Exercise requirements: Scan the entries below and extract each line with the word "Kazal" in it.

(Stored items)
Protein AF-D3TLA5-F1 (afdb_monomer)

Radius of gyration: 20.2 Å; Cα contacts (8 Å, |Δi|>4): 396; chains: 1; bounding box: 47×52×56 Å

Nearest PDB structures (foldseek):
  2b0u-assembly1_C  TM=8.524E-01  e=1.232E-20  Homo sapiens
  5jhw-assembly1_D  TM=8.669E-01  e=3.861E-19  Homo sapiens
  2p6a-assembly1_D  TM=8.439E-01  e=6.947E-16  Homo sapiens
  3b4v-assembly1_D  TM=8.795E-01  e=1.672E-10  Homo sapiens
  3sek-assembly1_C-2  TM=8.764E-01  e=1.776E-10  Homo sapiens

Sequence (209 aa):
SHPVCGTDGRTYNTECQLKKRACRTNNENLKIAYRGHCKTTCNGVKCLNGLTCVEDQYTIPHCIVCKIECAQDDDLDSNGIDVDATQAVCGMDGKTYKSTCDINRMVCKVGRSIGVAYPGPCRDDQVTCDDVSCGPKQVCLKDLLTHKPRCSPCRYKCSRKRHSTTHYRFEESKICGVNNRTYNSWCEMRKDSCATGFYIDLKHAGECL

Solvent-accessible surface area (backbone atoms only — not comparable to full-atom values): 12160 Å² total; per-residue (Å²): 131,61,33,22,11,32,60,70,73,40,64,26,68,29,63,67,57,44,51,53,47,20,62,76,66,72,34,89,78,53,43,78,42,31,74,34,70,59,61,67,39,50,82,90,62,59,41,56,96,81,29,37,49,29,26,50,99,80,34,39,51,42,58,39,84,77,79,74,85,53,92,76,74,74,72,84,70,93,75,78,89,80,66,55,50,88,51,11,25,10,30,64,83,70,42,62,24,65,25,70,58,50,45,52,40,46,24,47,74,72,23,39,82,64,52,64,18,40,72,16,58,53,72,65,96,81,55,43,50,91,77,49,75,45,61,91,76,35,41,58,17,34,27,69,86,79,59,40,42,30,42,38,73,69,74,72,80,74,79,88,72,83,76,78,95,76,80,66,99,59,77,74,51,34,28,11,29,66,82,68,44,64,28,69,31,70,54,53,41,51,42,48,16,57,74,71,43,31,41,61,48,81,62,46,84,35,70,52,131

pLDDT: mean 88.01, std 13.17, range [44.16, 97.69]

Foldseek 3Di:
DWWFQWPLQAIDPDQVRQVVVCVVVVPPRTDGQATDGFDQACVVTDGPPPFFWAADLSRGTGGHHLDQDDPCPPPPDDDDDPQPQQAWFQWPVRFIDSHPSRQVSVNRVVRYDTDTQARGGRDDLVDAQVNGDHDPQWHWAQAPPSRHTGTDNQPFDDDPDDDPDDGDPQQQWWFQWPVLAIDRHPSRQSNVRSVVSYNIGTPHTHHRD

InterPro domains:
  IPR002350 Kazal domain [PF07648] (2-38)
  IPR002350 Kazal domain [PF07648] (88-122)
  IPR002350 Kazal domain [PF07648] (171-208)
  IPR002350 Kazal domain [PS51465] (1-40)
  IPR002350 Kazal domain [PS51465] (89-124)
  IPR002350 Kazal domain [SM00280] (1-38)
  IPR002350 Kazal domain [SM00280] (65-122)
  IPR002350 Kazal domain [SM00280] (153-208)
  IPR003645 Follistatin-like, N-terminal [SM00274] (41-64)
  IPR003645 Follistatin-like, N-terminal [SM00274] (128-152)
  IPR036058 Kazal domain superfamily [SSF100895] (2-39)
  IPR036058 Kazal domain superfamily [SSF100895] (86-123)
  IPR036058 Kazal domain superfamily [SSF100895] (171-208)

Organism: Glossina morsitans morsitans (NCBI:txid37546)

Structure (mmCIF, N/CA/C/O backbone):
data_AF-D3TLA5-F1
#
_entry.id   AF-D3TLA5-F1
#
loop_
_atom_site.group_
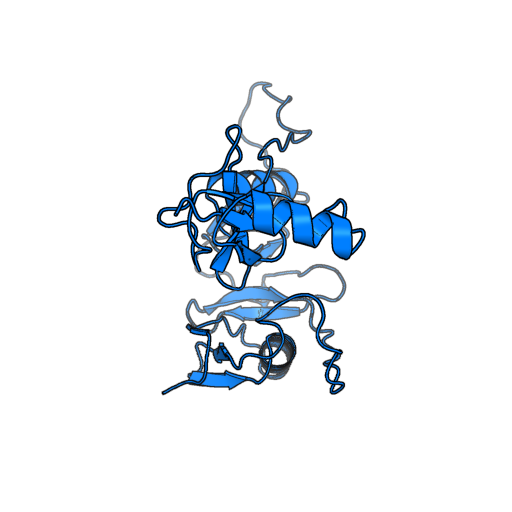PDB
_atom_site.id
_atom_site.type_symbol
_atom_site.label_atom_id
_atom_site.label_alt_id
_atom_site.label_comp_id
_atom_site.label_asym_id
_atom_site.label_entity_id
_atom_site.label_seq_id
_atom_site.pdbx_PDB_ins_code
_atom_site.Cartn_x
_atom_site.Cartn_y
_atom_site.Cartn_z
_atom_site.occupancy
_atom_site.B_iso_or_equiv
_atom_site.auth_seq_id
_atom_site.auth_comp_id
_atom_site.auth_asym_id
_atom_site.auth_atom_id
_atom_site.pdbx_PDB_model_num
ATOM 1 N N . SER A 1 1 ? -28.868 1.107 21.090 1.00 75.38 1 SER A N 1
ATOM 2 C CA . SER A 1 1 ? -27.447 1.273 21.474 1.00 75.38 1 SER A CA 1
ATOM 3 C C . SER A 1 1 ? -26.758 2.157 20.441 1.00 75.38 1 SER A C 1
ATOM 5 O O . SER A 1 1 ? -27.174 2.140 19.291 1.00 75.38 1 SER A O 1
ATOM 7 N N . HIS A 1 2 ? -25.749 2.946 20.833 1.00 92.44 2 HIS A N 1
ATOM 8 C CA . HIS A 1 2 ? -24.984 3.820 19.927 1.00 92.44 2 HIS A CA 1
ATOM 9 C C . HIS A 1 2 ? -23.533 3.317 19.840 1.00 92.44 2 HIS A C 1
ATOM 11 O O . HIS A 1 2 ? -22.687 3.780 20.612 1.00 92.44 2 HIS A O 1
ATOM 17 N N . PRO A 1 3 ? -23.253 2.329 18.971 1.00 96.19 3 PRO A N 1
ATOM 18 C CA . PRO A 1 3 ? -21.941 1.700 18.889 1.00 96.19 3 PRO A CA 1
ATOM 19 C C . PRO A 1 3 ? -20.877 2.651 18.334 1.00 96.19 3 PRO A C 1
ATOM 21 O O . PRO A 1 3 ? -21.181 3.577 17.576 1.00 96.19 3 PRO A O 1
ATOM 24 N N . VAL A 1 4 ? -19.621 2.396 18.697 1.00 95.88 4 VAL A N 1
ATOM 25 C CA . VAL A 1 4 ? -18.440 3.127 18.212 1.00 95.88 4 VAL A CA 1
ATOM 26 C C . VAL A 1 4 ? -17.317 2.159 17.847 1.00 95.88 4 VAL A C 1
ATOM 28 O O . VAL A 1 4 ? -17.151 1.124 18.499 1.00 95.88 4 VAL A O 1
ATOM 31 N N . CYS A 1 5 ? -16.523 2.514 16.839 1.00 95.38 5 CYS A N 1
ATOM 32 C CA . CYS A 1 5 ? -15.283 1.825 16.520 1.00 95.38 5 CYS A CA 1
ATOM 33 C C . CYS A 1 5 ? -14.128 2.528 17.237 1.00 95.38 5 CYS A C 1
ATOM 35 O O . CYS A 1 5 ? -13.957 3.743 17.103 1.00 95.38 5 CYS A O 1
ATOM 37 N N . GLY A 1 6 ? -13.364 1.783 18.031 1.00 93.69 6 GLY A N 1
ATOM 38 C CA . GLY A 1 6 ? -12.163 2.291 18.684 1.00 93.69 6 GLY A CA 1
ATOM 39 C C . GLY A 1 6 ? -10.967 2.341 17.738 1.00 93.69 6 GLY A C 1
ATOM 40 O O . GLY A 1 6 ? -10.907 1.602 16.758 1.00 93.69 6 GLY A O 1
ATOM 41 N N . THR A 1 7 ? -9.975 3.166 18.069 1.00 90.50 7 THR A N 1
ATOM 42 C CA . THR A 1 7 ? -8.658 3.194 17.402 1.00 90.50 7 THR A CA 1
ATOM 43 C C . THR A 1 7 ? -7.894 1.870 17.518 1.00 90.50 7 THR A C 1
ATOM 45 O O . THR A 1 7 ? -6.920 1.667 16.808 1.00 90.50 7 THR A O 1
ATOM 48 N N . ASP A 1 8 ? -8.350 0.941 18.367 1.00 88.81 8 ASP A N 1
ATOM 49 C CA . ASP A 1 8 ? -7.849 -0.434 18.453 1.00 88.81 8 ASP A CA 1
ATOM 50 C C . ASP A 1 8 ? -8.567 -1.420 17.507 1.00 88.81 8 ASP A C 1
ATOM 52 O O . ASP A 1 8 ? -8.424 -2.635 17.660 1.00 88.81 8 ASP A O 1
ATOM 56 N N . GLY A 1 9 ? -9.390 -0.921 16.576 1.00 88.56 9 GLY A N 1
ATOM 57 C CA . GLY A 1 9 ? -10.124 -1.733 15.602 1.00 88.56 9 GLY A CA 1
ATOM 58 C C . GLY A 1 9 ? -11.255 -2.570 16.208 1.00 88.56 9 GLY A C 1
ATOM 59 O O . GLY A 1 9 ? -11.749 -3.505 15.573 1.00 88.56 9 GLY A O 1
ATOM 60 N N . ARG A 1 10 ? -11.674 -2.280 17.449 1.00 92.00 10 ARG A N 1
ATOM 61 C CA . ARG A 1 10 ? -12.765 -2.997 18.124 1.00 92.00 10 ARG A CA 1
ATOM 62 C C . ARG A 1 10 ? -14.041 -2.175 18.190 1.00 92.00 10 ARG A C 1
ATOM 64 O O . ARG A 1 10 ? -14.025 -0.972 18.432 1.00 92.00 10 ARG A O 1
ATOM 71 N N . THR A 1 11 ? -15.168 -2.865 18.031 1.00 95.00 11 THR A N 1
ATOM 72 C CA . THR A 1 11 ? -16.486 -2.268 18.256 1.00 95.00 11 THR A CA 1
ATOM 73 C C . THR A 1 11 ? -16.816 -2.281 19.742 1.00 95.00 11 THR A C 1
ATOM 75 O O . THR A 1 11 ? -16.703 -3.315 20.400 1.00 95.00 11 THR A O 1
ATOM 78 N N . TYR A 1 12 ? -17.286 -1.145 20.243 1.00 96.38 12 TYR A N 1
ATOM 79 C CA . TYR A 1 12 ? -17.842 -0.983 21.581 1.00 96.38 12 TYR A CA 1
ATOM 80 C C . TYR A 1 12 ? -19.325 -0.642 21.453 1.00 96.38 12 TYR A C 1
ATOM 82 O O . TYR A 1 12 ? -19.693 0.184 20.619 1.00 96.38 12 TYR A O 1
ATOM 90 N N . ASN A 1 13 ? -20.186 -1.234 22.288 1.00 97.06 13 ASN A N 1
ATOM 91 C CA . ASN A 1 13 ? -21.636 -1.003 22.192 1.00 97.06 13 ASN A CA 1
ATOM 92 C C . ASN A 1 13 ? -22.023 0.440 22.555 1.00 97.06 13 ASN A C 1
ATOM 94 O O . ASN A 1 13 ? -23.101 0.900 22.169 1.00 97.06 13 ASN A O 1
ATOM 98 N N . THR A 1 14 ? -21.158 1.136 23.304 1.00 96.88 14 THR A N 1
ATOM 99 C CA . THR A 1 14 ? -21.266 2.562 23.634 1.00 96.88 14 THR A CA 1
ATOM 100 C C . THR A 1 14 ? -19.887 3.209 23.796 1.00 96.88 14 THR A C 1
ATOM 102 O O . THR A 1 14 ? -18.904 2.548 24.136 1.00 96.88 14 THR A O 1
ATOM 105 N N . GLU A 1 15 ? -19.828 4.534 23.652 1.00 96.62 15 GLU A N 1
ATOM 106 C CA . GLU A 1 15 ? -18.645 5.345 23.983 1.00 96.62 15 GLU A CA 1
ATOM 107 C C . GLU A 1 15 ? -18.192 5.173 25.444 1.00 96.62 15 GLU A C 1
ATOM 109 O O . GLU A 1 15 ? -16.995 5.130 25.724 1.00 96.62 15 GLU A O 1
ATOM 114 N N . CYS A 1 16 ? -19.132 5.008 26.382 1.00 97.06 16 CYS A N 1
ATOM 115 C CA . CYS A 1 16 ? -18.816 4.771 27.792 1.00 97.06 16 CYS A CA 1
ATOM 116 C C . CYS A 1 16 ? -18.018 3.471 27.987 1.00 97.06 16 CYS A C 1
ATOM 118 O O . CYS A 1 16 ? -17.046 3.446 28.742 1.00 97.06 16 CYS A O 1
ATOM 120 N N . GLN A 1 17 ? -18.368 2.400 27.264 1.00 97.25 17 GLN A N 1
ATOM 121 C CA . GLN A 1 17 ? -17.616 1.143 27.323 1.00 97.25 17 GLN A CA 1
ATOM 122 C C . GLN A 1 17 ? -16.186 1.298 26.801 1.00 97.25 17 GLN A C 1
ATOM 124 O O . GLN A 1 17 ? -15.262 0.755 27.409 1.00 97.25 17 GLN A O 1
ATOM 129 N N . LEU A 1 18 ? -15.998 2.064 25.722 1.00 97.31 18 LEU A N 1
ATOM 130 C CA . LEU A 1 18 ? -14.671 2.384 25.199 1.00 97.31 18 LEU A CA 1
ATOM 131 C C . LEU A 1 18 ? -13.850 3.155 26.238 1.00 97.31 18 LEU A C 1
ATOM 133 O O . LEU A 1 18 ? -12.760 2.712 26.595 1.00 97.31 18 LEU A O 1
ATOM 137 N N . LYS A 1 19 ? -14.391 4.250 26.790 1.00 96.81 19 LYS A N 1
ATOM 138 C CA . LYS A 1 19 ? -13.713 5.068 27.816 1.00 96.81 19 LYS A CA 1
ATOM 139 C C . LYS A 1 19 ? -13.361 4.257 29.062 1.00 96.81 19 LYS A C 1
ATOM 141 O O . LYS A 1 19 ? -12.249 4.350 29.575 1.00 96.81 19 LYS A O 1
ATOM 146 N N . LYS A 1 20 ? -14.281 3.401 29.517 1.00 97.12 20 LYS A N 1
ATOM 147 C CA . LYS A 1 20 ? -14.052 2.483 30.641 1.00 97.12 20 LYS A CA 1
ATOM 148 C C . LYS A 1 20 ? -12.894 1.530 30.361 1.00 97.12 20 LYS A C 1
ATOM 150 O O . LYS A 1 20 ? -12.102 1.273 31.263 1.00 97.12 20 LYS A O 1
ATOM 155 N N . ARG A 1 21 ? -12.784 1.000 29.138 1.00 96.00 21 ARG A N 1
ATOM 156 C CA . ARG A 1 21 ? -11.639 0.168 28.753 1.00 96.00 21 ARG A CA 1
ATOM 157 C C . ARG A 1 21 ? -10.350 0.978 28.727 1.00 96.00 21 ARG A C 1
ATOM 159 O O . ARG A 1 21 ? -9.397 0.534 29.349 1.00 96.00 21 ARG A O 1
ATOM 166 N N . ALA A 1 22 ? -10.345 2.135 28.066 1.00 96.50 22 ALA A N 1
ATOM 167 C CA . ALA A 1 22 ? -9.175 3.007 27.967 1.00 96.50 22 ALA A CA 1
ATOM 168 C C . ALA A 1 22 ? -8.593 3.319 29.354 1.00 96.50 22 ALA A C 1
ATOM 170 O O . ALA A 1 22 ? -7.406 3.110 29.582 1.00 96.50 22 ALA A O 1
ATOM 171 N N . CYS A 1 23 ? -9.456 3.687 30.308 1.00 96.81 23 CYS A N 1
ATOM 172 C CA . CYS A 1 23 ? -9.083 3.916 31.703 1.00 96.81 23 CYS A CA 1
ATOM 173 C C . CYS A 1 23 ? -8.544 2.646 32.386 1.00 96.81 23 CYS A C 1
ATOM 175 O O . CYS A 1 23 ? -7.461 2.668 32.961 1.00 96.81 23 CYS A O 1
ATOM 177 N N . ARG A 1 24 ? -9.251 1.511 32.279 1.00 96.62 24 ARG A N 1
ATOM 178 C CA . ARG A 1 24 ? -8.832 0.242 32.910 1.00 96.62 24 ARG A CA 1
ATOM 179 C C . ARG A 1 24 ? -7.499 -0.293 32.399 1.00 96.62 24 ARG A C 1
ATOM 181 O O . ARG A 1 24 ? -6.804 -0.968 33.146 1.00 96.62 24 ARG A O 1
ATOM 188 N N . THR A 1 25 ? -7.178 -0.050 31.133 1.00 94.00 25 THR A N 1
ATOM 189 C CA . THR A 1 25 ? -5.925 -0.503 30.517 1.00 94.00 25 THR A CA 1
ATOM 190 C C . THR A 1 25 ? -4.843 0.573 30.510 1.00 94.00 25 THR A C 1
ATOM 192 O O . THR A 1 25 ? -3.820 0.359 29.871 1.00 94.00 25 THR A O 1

Result of the task:
  IPR002350 Kazal domain [PF07648] (2-38)
  IPR002350 Kazal domain [PF07648] (88-122)
  IPR002350 Kazal domain [PF07648] (171-208)
  IPR002350 Kazal domain [PS51465] (1-40)
  IPR002350 Kazal domain [PS51465] (89-124)
  IPR002350 Kazal domain [SM00280] (1-38)
  IPR002350 Kazal domain [SM00280] (65-122)
  IPR002350 Kazal domain [SM00280] (153-208)
  IPR036058 Kazal domain superfamily [SSF100895] (2-39)
  IPR036058 Kazal domain superfamily [SSF100895] (86-123)
  IPR036058 Kazal domain superfamily [SSF100895] (171-208)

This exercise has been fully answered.